--- ENTRIES SHOWN Enclosed Below ---

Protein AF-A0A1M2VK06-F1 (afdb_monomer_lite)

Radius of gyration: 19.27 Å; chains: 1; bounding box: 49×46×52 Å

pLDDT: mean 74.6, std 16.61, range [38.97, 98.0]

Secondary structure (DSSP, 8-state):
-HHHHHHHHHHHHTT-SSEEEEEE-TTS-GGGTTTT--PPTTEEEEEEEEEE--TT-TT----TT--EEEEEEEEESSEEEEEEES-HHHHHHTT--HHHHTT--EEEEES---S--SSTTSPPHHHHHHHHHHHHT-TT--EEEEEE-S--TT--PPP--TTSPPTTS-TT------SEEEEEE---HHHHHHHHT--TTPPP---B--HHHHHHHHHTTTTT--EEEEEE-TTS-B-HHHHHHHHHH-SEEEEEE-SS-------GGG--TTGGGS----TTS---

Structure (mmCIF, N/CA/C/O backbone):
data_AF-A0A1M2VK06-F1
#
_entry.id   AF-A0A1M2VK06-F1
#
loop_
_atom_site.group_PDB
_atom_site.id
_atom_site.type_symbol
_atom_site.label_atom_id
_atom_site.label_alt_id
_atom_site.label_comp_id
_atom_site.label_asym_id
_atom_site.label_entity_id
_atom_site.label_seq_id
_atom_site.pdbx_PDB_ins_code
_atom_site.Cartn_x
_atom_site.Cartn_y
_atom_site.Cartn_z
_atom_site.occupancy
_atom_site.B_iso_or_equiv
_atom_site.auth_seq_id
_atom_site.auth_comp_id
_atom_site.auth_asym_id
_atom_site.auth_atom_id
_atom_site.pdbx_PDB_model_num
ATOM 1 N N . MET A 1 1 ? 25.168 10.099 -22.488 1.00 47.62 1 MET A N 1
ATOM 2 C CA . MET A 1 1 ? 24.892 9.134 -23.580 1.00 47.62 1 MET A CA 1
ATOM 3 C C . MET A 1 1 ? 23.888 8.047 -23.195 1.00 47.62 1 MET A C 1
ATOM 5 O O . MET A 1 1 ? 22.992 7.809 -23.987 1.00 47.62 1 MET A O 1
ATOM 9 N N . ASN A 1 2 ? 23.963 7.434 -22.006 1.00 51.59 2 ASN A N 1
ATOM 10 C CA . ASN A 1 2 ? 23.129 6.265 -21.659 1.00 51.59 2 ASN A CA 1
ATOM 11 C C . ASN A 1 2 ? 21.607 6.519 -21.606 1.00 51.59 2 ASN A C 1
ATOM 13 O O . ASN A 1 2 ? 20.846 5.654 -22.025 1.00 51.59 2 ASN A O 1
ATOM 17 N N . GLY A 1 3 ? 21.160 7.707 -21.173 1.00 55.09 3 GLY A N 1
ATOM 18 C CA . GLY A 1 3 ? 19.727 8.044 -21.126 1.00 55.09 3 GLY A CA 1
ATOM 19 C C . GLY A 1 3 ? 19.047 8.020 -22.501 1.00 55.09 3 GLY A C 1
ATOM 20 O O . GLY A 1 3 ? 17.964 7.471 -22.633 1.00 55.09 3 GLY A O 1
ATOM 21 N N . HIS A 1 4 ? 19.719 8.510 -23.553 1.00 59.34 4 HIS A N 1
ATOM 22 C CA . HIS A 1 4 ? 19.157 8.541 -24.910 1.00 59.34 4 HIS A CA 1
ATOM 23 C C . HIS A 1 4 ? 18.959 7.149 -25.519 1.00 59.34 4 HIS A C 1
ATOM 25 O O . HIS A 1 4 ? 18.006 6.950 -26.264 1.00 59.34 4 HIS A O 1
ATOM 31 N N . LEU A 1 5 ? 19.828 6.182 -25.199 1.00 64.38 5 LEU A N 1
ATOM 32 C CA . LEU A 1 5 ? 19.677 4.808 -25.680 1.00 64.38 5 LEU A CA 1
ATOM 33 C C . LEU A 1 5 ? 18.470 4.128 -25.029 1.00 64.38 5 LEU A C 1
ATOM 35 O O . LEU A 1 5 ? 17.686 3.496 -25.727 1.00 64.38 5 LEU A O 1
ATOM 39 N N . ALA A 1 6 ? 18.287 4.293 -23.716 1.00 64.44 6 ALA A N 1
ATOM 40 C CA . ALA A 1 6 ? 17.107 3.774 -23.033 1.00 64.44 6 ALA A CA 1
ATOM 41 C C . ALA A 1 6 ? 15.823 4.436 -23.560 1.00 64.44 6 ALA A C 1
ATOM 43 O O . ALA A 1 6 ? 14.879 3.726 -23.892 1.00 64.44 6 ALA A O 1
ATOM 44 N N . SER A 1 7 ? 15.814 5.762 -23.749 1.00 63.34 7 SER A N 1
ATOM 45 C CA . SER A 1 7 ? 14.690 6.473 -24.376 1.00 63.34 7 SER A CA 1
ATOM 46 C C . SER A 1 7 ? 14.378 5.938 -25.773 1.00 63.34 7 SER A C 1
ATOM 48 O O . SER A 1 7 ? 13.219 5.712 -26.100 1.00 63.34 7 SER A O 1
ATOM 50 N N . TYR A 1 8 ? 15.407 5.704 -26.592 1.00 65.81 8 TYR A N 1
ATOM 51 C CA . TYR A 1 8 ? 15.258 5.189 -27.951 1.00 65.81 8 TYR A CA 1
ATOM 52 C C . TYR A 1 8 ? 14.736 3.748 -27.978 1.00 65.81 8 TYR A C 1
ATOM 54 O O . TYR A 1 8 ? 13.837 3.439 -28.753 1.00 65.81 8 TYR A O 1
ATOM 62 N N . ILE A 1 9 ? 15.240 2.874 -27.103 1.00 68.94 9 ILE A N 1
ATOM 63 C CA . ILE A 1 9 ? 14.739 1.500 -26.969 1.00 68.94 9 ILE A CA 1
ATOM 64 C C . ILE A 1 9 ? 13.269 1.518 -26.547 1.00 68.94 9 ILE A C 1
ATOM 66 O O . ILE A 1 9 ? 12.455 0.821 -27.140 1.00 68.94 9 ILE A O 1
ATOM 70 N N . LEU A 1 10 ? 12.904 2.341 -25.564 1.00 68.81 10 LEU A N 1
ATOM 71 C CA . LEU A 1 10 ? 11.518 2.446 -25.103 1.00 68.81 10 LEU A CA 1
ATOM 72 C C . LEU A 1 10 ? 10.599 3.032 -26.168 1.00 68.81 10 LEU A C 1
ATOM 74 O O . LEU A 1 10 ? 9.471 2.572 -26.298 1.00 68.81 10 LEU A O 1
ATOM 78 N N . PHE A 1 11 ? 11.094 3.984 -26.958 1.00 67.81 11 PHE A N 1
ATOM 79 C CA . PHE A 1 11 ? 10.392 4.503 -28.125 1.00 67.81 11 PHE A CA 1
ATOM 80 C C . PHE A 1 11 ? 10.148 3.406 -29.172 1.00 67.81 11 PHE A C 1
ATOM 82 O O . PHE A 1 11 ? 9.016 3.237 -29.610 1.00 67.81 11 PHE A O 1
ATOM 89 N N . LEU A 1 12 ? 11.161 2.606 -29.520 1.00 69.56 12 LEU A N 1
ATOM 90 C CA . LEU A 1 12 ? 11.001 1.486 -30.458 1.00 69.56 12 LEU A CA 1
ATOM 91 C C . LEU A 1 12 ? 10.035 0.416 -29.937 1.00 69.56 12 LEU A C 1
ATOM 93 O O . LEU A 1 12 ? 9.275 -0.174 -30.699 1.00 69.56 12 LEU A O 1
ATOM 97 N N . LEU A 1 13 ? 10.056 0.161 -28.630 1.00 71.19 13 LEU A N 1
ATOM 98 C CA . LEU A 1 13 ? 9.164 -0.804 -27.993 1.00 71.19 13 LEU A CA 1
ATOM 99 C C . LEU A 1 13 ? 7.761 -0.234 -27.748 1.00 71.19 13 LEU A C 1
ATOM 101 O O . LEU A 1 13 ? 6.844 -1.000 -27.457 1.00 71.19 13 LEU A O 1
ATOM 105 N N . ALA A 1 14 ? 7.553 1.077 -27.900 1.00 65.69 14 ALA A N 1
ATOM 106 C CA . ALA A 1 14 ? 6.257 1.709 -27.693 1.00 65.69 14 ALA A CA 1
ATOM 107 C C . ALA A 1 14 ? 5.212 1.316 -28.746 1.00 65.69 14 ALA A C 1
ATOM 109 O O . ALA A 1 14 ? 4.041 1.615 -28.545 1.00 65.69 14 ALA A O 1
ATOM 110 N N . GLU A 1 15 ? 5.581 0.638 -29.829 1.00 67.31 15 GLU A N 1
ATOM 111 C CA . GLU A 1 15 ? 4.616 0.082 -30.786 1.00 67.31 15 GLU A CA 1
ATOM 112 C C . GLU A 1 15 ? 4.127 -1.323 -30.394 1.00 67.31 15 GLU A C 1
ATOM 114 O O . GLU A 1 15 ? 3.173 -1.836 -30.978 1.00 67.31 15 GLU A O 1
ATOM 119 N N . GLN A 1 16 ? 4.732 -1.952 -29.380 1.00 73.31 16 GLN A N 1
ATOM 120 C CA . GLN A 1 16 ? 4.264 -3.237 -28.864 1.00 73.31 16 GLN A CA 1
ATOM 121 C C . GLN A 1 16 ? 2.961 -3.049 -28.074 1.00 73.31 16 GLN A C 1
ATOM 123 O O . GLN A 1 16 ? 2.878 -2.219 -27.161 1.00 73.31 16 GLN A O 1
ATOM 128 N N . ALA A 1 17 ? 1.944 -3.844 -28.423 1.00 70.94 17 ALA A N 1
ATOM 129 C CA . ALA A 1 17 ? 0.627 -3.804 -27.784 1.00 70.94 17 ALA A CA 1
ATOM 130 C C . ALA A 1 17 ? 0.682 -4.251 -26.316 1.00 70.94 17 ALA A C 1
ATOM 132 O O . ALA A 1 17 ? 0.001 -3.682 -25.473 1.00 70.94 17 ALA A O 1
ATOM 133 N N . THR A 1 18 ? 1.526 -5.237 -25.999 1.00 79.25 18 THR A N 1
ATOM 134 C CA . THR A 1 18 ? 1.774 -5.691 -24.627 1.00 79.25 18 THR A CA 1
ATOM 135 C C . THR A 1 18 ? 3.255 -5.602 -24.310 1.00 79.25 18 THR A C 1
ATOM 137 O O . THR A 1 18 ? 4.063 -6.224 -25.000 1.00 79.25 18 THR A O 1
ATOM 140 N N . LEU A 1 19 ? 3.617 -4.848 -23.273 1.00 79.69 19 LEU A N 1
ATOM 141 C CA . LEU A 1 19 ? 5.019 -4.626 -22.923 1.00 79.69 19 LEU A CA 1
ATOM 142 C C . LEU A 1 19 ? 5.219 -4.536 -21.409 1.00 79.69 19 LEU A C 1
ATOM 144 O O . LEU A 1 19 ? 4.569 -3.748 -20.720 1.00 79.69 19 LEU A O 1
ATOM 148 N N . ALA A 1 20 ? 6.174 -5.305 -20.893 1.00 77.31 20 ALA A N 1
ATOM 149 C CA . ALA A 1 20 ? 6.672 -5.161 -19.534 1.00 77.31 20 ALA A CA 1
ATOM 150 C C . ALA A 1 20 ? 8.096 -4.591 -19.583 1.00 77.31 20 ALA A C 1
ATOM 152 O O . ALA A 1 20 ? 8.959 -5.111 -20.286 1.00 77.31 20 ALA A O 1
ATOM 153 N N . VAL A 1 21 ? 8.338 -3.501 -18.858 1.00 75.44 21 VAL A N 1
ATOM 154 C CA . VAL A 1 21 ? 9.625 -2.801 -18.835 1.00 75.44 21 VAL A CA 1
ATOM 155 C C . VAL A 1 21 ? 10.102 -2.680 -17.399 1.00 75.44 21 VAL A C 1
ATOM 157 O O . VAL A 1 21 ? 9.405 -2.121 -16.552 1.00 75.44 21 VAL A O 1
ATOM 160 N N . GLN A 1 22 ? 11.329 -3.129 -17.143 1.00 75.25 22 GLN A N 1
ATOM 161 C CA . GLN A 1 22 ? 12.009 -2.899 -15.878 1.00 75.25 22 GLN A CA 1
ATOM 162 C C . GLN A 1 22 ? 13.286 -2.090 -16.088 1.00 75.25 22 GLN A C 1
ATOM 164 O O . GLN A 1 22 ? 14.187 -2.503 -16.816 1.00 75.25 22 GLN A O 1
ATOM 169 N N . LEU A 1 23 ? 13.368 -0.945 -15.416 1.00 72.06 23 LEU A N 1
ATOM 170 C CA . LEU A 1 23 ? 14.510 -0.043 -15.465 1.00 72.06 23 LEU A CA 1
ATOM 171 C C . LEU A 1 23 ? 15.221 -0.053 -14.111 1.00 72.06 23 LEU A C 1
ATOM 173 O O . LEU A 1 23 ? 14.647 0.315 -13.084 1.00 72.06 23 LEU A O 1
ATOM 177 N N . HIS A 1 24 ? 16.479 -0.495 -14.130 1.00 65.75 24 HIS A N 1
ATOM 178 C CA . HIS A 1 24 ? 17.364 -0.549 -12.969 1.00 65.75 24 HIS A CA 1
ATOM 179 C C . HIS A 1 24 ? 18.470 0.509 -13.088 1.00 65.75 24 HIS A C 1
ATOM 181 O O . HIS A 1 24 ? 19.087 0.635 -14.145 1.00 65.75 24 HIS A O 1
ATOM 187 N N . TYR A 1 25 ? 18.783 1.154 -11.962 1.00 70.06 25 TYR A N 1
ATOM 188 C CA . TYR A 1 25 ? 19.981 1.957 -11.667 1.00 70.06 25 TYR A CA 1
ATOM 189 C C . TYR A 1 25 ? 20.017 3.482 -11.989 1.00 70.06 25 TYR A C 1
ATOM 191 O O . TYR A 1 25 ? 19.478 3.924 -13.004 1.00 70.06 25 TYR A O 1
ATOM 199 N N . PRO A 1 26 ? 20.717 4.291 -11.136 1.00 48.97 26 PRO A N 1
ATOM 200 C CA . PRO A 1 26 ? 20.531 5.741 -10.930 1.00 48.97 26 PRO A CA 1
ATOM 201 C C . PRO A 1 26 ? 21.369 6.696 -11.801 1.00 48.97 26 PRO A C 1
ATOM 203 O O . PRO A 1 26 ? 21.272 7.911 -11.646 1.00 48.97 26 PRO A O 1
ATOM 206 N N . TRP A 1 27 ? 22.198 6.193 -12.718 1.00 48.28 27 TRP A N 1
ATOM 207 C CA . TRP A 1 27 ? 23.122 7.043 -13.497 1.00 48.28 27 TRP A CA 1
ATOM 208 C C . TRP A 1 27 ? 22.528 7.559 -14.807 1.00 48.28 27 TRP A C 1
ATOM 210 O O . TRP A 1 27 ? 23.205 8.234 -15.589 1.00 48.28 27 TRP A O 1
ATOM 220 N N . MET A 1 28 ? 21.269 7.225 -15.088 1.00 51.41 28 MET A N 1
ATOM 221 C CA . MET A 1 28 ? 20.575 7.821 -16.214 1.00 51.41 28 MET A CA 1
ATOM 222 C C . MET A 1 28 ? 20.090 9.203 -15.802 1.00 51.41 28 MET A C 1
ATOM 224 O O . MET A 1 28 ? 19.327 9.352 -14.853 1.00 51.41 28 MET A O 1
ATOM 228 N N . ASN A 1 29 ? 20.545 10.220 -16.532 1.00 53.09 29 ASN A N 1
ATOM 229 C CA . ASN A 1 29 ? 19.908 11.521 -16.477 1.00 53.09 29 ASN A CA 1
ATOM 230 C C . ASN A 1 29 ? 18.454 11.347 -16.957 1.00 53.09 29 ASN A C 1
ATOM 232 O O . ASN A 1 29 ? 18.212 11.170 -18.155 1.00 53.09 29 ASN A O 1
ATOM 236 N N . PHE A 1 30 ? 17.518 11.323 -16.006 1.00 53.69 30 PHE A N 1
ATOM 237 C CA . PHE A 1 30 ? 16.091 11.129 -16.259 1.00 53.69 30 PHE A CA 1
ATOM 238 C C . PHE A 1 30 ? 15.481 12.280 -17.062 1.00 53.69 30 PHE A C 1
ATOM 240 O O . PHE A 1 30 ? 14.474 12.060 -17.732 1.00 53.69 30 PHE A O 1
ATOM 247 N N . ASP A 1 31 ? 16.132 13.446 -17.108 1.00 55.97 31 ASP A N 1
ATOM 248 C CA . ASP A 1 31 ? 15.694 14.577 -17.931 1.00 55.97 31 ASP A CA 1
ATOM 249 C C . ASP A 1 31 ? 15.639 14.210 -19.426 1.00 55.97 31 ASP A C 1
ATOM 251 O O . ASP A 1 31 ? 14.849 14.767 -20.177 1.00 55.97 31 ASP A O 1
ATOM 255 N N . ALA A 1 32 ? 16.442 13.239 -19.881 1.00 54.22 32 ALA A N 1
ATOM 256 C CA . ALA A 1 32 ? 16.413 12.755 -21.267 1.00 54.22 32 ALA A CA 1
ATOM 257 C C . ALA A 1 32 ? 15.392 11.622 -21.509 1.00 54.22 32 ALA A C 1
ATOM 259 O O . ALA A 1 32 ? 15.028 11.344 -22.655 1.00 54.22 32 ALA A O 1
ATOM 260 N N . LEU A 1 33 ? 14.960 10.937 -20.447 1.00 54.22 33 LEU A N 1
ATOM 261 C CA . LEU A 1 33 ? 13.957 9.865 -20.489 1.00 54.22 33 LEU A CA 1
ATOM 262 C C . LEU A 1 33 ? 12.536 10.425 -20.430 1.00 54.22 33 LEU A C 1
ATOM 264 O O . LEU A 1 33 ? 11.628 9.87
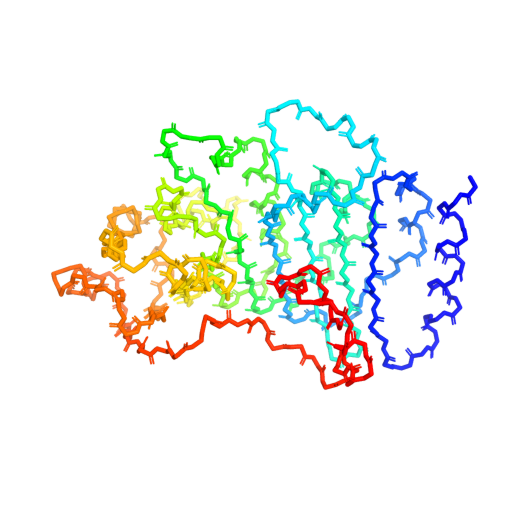6 -21.052 1.00 54.22 33 LEU A O 1
ATOM 268 N N . SER A 1 34 ? 12.371 11.561 -19.763 1.00 54.59 34 SER A N 1
ATOM 269 C CA . SER A 1 34 ? 11.088 12.216 -19.533 1.00 54.59 34 SER A CA 1
ATOM 270 C C . SER A 1 34 ? 10.356 12.680 -20.776 1.00 54.59 34 SER A C 1
ATOM 272 O O . SER A 1 34 ? 9.130 12.634 -20.829 1.00 54.59 34 SER A O 1
ATOM 274 N N . HIS A 1 35 ? 11.101 13.058 -21.809 1.00 53.56 35 HIS A N 1
ATOM 275 C CA . HIS A 1 35 ? 10.530 13.479 -23.081 1.00 53.56 35 HIS A CA 1
ATOM 276 C C . HIS A 1 35 ? 10.024 12.314 -23.947 1.00 53.56 35 HIS A C 1
ATOM 278 O O . HIS A 1 35 ? 9.333 12.562 -24.933 1.00 53.56 35 HIS A O 1
ATOM 284 N N . HIS A 1 36 ? 10.357 11.062 -23.609 1.00 52.97 36 HIS A N 1
ATOM 285 C CA . HIS A 1 36 ? 10.101 9.900 -24.472 1.00 52.97 36 HIS A CA 1
ATOM 286 C C . HIS A 1 36 ? 9.395 8.732 -23.777 1.00 52.97 36 HIS A C 1
ATOM 288 O O . HIS A 1 36 ? 8.789 7.903 -24.458 1.00 52.97 36 HIS A O 1
ATOM 294 N N . LEU A 1 37 ? 9.423 8.654 -22.443 1.00 57.34 37 LEU A N 1
ATOM 295 C CA . LEU A 1 37 ? 8.556 7.739 -21.710 1.00 57.34 37 LEU A CA 1
ATOM 296 C C . LEU A 1 37 ? 7.152 8.324 -21.613 1.00 57.34 37 LEU A C 1
ATOM 298 O O . LEU A 1 37 ? 6.801 9.035 -20.675 1.00 57.34 37 LEU A O 1
ATOM 302 N N . HIS A 1 38 ? 6.311 7.944 -22.565 1.00 60.81 38 HIS A N 1
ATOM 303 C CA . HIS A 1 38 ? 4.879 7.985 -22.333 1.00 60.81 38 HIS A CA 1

--- End of Enclosed ENTRIES SHOWN ---

• _REQUIREMENT_:
Proceeding from the line containing "ATOM 137 O O" through the line containing "ATOM 199 N N", transcribe the lines above exactly, both end lines included.

• _RESPONSE_:
ATOM 137 O O . THR A 1 18 ? 4.063 -6.224 -25.000 1.00 79.25 18 THR A O 1
ATOM 140 N N . LEU A 1 19 ? 3.617 -4.848 -23.273 1.00 79.69 19 LEU A N 1
ATOM 141 C CA . LEU A 1 19 ? 5.019 -4.626 -22.923 1.00 79.69 19 LEU A CA 1
ATOM 142 C C . LEU A 1 19 ? 5.219 -4.536 -21.409 1.00 79.69 19 LEU A C 1
ATOM 144 O O . LEU A 1 19 ? 4.569 -3.748 -20.720 1.00 79.69 19 LEU A O 1
ATOM 148 N N . ALA A 1 20 ? 6.174 -5.305 -20.893 1.00 77.31 20 ALA A N 1
ATOM 149 C CA . ALA A 1 20 ? 6.672 -5.161 -19.534 1.00 77.31 20 ALA A CA 1
ATOM 150 C C . ALA A 1 20 ? 8.096 -4.591 -19.583 1.00 77.31 20 ALA A C 1
ATOM 152 O O . ALA A 1 20 ? 8.959 -5.111 -20.286 1.00 77.31 20 ALA A O 1
ATOM 153 N N . VAL A 1 21 ? 8.338 -3.501 -18.858 1.00 75.44 21 VAL A N 1
ATOM 154 C CA . VAL A 1 21 ? 9.625 -2.801 -18.835 1.00 75.44 21 VAL A CA 1
ATOM 155 C C . VAL A 1 21 ? 10.102 -2.680 -17.399 1.00 75.44 21 VAL A C 1
ATOM 157 O O . VAL A 1 21 ? 9.405 -2.121 -16.552 1.00 75.44 21 VAL A O 1
ATOM 160 N N . GLN A 1 22 ? 11.329 -3.129 -17.143 1.00 75.25 22 GLN A N 1
ATOM 161 C CA . GLN A 1 22 ? 12.009 -2.899 -15.878 1.00 75.25 22 GLN A CA 1
ATOM 162 C C . GLN A 1 22 ? 13.286 -2.090 -16.088 1.00 75.25 22 GLN A C 1
ATOM 164 O O . GLN A 1 22 ? 14.187 -2.503 -16.816 1.00 75.25 22 GLN A O 1
ATOM 169 N N . LEU A 1 23 ? 13.368 -0.945 -15.416 1.00 72.06 23 LEU A N 1
ATOM 170 C CA . LEU A 1 23 ? 14.510 -0.043 -15.465 1.00 72.06 23 LEU A CA 1
ATOM 171 C C . LEU A 1 23 ? 15.221 -0.053 -14.111 1.00 72.06 23 LEU A C 1
ATOM 173 O O . LEU A 1 23 ? 14.647 0.315 -13.084 1.00 72.06 23 LEU A O 1
ATOM 177 N N . HIS A 1 24 ? 16.479 -0.495 -14.130 1.00 65.75 24 HIS A N 1
ATOM 178 C CA . HIS A 1 24 ? 17.364 -0.549 -12.969 1.00 65.75 24 HIS A CA 1
ATOM 179 C C . HIS A 1 24 ? 18.470 0.509 -13.088 1.00 65.75 24 HIS A C 1
ATOM 181 O O . HIS A 1 24 ? 19.087 0.635 -14.145 1.00 65.75 24 HIS A O 1
ATOM 187 N N . TYR A 1 25 ? 18.783 1.154 -11.962 1.00 70.06 25 TYR A N 1
ATOM 188 C CA . TYR A 1 25 ? 19.981 1.957 -11.667 1.00 70.06 25 TYR A CA 1
ATOM 189 C C . TYR A 1 25 ? 20.017 3.482 -11.989 1.00 70.06 25 TYR A C 1
ATOM 191 O O . TYR A 1 25 ? 19.478 3.924 -13.004 1.00 70.06 25 TYR A O 1
ATOM 199 N N . PRO A 1 26 ? 20.717 4.291 -11.136 1.00 48.97 26 PRO A N 1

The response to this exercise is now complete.